THE AIGA ARCHITECTURE
The AIGA architecture can be decomposed into three basic objects: functional agents, the Collaboration Switch, and I-XML pages which we have previously discussed. The AIGA architecture is essentially comprised of three classes of functional agents: Agents that provide imagery and geospatial processing services, agents that provide an interface between a user and the system, and agents that allow access to a data repositories available on the network. Imagery and geospatial agents are capable of locating, indexing, processing and transmitting imagery and geospatial data. These agents possess function-specific knowledge, including processing information that is able to translate a query into a specific set of processing steps. Data access agents provide the interface to data repositories on the network. In our architecture, we have an Image Data Server and a Geospatial Data Server that both contain
libraries of data. Each of these data servers has an associated agent that provides other agents on the network with a way to retrieve and insert data into the respective repositories. Client interface agents act as the interface to the AIGA system. The Collaboration Switch (CS) serves as a resource for the other agents in the system. It provides a directory, or ”yellow pages” of other agents and locations available on the network. The CS yellow page also has a list of I-XML pages that can be of interest to current and future users because they encode computational steps or processing strategies that may be of interest. The CS also provides a ”white page” listing of AIGA users and active collaboration sessions. The CS also has access to a persistent storage area where I-XML documents can be stored, searched, and retrieved. This capability is used as a form of knowledge reuse. When a new query is submitted to the system, the CS can search prior processing strategies, correlate queries, and recommend an approach based on discovered prior queries. Searching the CS is done through an implementation of Salton’s [3] vector model information retrieval algorithm.

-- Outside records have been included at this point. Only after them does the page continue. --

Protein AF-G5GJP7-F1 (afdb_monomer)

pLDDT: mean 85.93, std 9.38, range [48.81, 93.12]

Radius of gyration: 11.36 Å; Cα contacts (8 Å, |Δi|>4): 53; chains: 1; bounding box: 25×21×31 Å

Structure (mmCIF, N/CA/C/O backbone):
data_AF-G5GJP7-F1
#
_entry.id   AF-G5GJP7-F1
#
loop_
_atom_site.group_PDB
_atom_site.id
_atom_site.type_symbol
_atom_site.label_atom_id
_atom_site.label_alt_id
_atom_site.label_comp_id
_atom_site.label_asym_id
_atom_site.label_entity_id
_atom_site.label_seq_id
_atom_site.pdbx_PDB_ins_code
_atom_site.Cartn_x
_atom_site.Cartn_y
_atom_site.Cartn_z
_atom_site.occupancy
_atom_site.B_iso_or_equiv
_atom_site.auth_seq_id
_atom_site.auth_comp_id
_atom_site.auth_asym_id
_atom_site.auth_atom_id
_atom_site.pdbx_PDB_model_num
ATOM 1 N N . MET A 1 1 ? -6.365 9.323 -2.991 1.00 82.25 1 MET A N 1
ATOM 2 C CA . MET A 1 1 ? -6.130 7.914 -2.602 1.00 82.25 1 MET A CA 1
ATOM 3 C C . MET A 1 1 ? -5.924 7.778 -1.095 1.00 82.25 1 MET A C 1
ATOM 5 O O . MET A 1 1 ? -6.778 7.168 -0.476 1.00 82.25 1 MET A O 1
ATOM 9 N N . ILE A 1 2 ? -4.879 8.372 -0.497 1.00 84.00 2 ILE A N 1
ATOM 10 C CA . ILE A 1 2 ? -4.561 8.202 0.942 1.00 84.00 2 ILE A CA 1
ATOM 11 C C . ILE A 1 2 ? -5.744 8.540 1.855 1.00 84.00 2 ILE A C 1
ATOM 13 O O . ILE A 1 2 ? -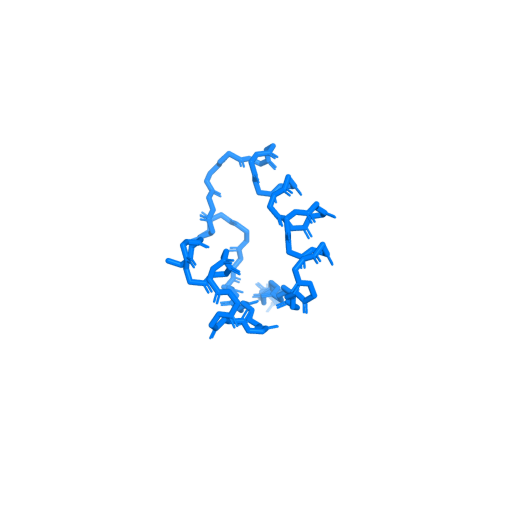6.151 7.702 2.646 1.00 84.00 2 ILE A O 1
ATOM 17 N N . LYS A 1 3 ? -6.392 9.689 1.646 1.00 87.62 3 LYS A N 1
ATOM 18 C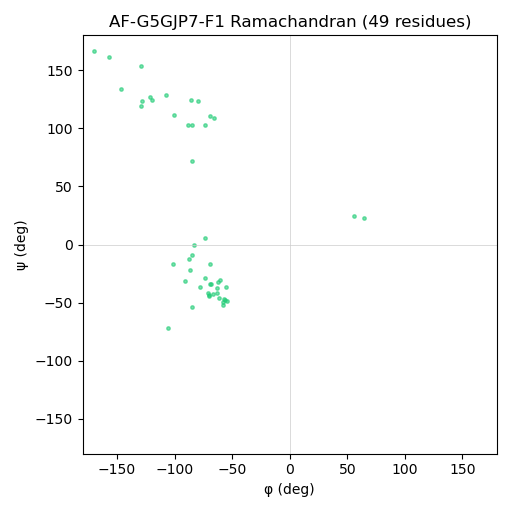 CA . LYS A 1 3 ? -7.587 10.074 2.412 1.00 87.62 3 LYS A CA 1
ATOM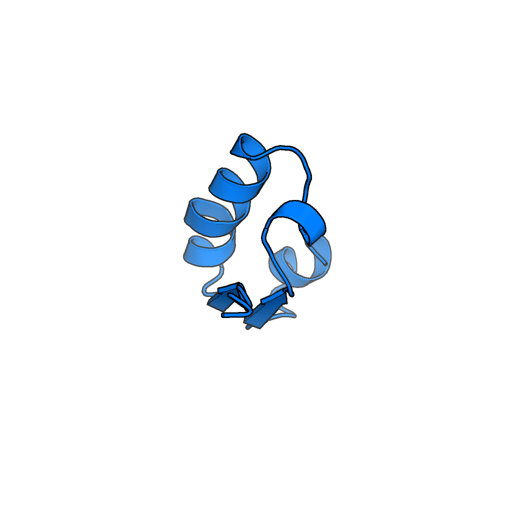 19 C C . LYS A 1 3 ? -8.717 9.030 2.361 1.00 87.62 3 LYS A C 1
ATOM 21 O O . LYS A 1 3 ? -9.380 8.781 3.354 1.00 87.62 3 LYS A O 1
ATOM 26 N N . ALA A 1 4 ? -8.911 8.366 1.219 1.00 86.69 4 ALA A N 1
ATOM 27 C CA . ALA A 1 4 ? -9.924 7.316 1.083 1.00 86.69 4 ALA A CA 1
ATOM 28 C C . ALA A 1 4 ? -9.525 6.017 1.808 1.00 86.69 4 ALA A C 1
ATOM 30 O O . ALA A 1 4 ? -10.395 5.280 2.260 1.00 86.69 4 ALA A O 1
ATOM 31 N N . VAL A 1 5 ? -8.223 5.747 1.936 1.00 86.75 5 VAL A N 1
ATOM 32 C CA . VAL A 1 5 ? -7.695 4.656 2.767 1.00 86.75 5 VAL A CA 1
ATOM 33 C C . VAL A 1 5 ? -7.864 4.982 4.253 1.00 86.75 5 VAL A C 1
ATOM 35 O O . VAL A 1 5 ? -8.298 4.132 5.022 1.00 86.75 5 VAL A O 1
ATOM 38 N N . GLU A 1 6 ? -7.603 6.225 4.661 1.00 86.12 6 GLU A N 1
ATOM 39 C CA . GLU A 1 6 ? -7.808 6.674 6.044 1.00 86.12 6 GLU A CA 1
ATOM 40 C C . GLU A 1 6 ? -9.281 6.608 6.465 1.00 86.12 6 GLU A C 1
ATOM 42 O O . GLU A 1 6 ? -9.574 6.130 7.565 1.00 86.12 6 GLU A O 1
ATOM 47 N N . GLU A 1 7 ? -10.186 7.008 5.564 1.00 92.44 7 GLU A N 1
ATOM 48 C CA . GLU A 1 7 ? -11.647 6.920 5.699 1.00 92.44 7 GLU A CA 1
ATOM 49 C C . GLU A 1 7 ? -12.196 5.481 5.557 1.00 92.44 7 GLU A C 1
ATOM 51 O O . GLU A 1 7 ? -13.412 5.302 5.544 1.00 92.44 7 GLU A O 1
ATOM 56 N N . ASN A 1 8 ? -11.339 4.455 5.439 1.00 87.94 8 ASN A N 1
ATOM 57 C CA . ASN A 1 8 ? -11.716 3.043 5.250 1.00 87.94 8 ASN A CA 1
ATOM 58 C C . ASN A 1 8 ? -12.623 2.774 4.029 1.00 87.94 8 ASN A C 1
ATOM 60 O O . ASN A 1 8 ? -13.345 1.781 3.978 1.00 87.94 8 ASN A O 1
ATOM 64 N N . LYS A 1 9 ? -12.581 3.638 3.011 1.00 91.62 9 LYS A N 1
ATOM 65 C CA . LYS A 1 9 ? -13.355 3.482 1.765 1.00 91.62 9 LYS A CA 1
ATOM 66 C C . LYS A 1 9 ? -12.660 2.596 0.732 1.00 91.62 9 LYS A C 1
ATOM 68 O O . LYS A 1 9 ? -13.246 2.284 -0.301 1.00 91.62 9 LYS A O 1
ATOM 73 N N . VAL A 1 10 ? -11.405 2.224 0.974 1.00 90.94 10 VAL A N 1
ATOM 74 C CA . VAL A 1 10 ? -10.580 1.438 0.052 1.00 90.94 10 VAL A CA 1
ATOM 75 C C . VAL A 1 10 ? -10.002 0.250 0.798 1.00 90.94 10 VAL A C 1
ATOM 77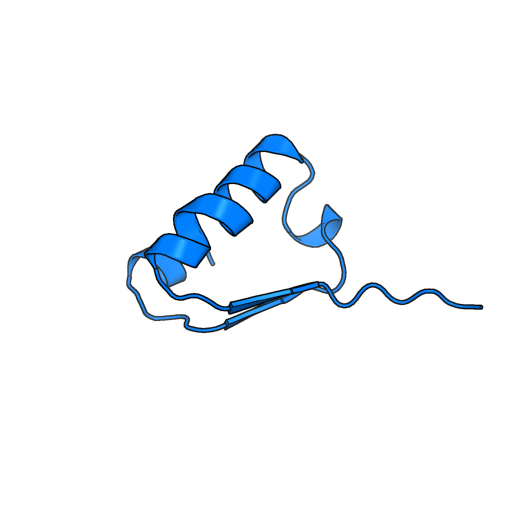 O O . VAL A 1 10 ? -9.290 0.432 1.774 1.00 90.94 10 VAL A O 1
ATOM 80 N N . SER A 1 11 ? -10.265 -0.956 0.301 1.00 91.12 11 SER A N 1
ATOM 81 C CA . SER A 1 11 ? -9.731 -2.211 0.846 1.00 91.12 11 SER A CA 1
ATOM 82 C C . SER A 1 11 ? -8.553 -2.763 0.042 1.00 91.12 11 SER A C 1
ATOM 84 O O . SER A 1 11 ? -7.835 -3.646 0.505 1.00 91.12 11 SER A O 1
ATOM 86 N N . THR A 1 12 ? -8.341 -2.295 -1.191 1.00 92.06 12 THR A N 1
ATOM 87 C CA . THR A 1 12 ? -7.266 -2.782 -2.063 1.00 92.06 12 THR A CA 1
ATOM 88 C C . THR A 1 12 ? -6.733 -1.664 -2.952 1.00 92.06 12 THR A C 1
ATOM 90 O O . THR A 1 12 ? -7.499 -0.930 -3.572 1.00 92.06 12 THR A O 1
ATOM 93 N N . VAL A 1 13 ? -5.408 -1.559 -3.037 1.00 90.69 13 VAL A N 1
ATOM 94 C CA . VAL A 1 13 ? -4.682 -0.620 -3.896 1.00 90.69 13 VAL 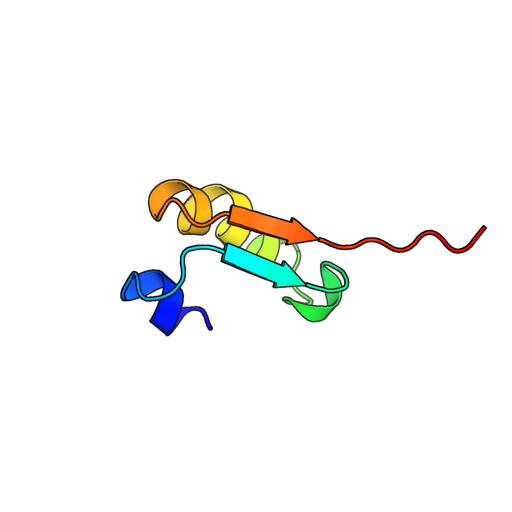A CA 1
ATOM 95 C C . VAL A 1 13 ? -3.812 -1.424 -4.856 1.00 90.69 13 VAL A C 1
ATOM 97 O O . VAL A 1 13 ? -2.996 -2.243 -4.434 1.00 90.69 13 VAL A O 1
ATOM 100 N N . ILE A 1 14 ? -3.982 -1.188 -6.156 1.00 91.25 14 ILE A N 1
ATOM 101 C CA . ILE A 1 14 ? -3.235 -1.870 -7.216 1.00 91.25 14 ILE A CA 1
ATOM 102 C C . ILE A 1 14 ? -2.500 -0.816 -8.031 1.00 91.25 14 ILE A C 1
ATOM 104 O O . ILE A 1 14 ? -3.112 0.133 -8.519 1.00 91.25 14 ILE A O 1
ATOM 108 N N . VAL A 1 15 ? -1.191 -0.987 -8.196 1.00 90.12 15 VAL A N 1
ATOM 109 C CA . VAL A 1 15 ? -0.348 -0.065 -8.964 1.00 90.12 15 VAL A CA 1
ATOM 110 C C . VAL A 1 15 ? 0.496 -0.808 -9.987 1.00 90.12 15 VAL A C 1
ATOM 112 O O . VAL A 1 15 ? 0.835 -1.979 -9.818 1.00 90.12 15 VAL A O 1
ATOM 115 N N . LYS A 1 16 ? 0.861 -0.113 -11.069 1.00 87.12 16 LYS A N 1
ATOM 116 C CA . LYS A 1 16 ? 1.684 -0.686 -12.140 1.00 87.12 16 LYS A CA 1
ATOM 117 C C . LYS A 1 16 ? 3.126 -0.951 -11.703 1.00 87.12 16 LYS A C 1
ATOM 119 O O . LYS A 1 16 ? 3.724 -1.907 -12.175 1.00 87.12 16 LYS A O 1
ATOM 124 N N . ASP A 1 17 ? 3.679 -0.118 -10.838 1.00 86.94 17 ASP A N 1
ATOM 125 C CA . ASP A 1 17 ? 4.967 -0.302 -10.174 1.00 86.94 17 ASP A CA 1
ATOM 126 C C . ASP A 1 17 ? 5.106 0.764 -9.078 1.00 86.94 17 ASP A C 1
ATOM 128 O O . ASP A 1 17 ? 4.328 1.721 -9.029 1.00 86.94 17 ASP A O 1
ATOM 132 N N . MET A 1 18 ? 6.082 0.583 -8.188 1.00 82.94 18 MET A N 1
ATOM 133 C CA . MET A 1 18 ? 6.252 1.425 -6.998 1.00 82.94 18 MET A CA 1
ATOM 134 C C . MET A 1 18 ? 6.531 2.885 -7.330 1.00 82.94 18 MET A C 1
ATOM 136 O O . MET A 1 18 ? 6.030 3.764 -6.638 1.00 82.94 18 MET A O 1
ATOM 140 N N . SER A 1 19 ? 7.219 3.162 -8.437 1.00 83.50 19 SER A N 1
ATOM 141 C CA . SER A 1 19 ? 7.551 4.531 -8.835 1.00 83.50 19 SER A CA 1
ATOM 142 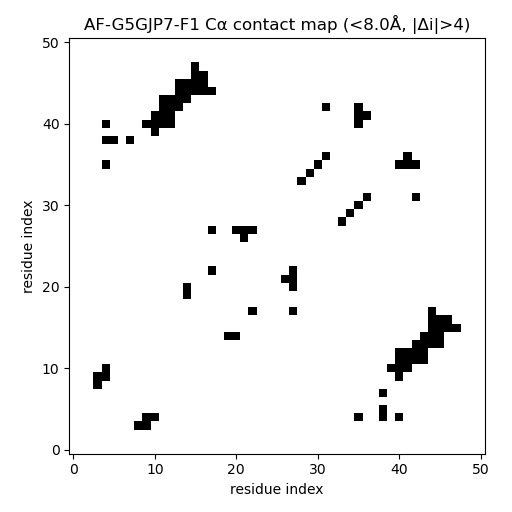C C . SER A 1 19 ? 6.328 5.346 -9.272 1.00 83.50 19 SER A C 1
ATOM 144 O O . SER A 1 19 ? 6.412 6.569 -9.360 1.00 83.50 19 SER A O 1
ATOM 146 N N . ARG A 1 20 ? 5.194 4.694 -9.582 1.00 83.75 20 ARG A N 1
ATOM 147 C CA . ARG A 1 20 ? 3.919 5.368 -9.909 1.00 83.75 20 ARG A CA 1
ATOM 148 C C . ARG A 1 20 ? 3.085 5.659 -8.663 1.00 83.75 20 ARG A C 1
ATOM 150 O O . ARG A 1 20 ? 2.105 6.389 -8.762 1.00 83.75 20 ARG A O 1
ATOM 157 N N . PHE A 1 21 ? 3.452 5.080 -7.523 1.00 86.06 21 PHE A N 1
ATOM 158 C CA . PHE A 1 21 ? 2.810 5.349 -6.245 1.00 86.06 21 PHE A CA 1
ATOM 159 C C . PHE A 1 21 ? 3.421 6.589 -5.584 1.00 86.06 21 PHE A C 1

5. THE AIGA IMPLEMENTATION We have implemented Imagery and Geospatial processing agents, the Collaboration Switch, and Imagery and Geospatial Data servers and I-XML pages. The AIGA architecture, including the shared I-XML page space, has been implemented in Java, utilizing Sun’s Jini and JavaSpaces technology. AIGA agents encode knowledge and communicate with each other via I-XML pages placed in shared page space. JavaSpaces provide Linda-like semantics for accessing and controlling persistent page space. The system is currently used to analyze large overhead satellite images for detection, recognition and scene change reasons.
6. SUMMARY AND CONCLUSIONS We have introduced a novel approach for an agent-based distributed imagery and geospatial processing architecture. Agents are able to work in parallel based on run-time decisions made by examining I-XML documents and available computing resources. We have illustrated a collaborative model that is utilized to answer complex imagery and geospatial analysis problems. This collaborative model relies on an ACL to enable distributed processing, promotes knowledge reuse through a shared knowledge repository, and allows for information fusion through agent collaboration.
7. REFERENCES [1] A. Florini and Y. Dehqanzada. Commercial satellite imagery comes of age. Issues in Science and Technology, Fall 1999. [2] Y. Labrou, T. Finin, and Y. Peng. Agent communication languages: the current landscape. Intelligent Systems, 14(2):45–52, March-April 1999. [3] G. Salton. The SMART Retrieval System. Prentice Hall, Englewood Cliffs, NJ, 1971. [4] P. Vittorini and P. DiFelice. A java rmi-based application supporting interoperability in a gis context. In Technology of Object-Oriented Languages and Systems, 1999. TOOLS 31, pages 428–439, February 1999.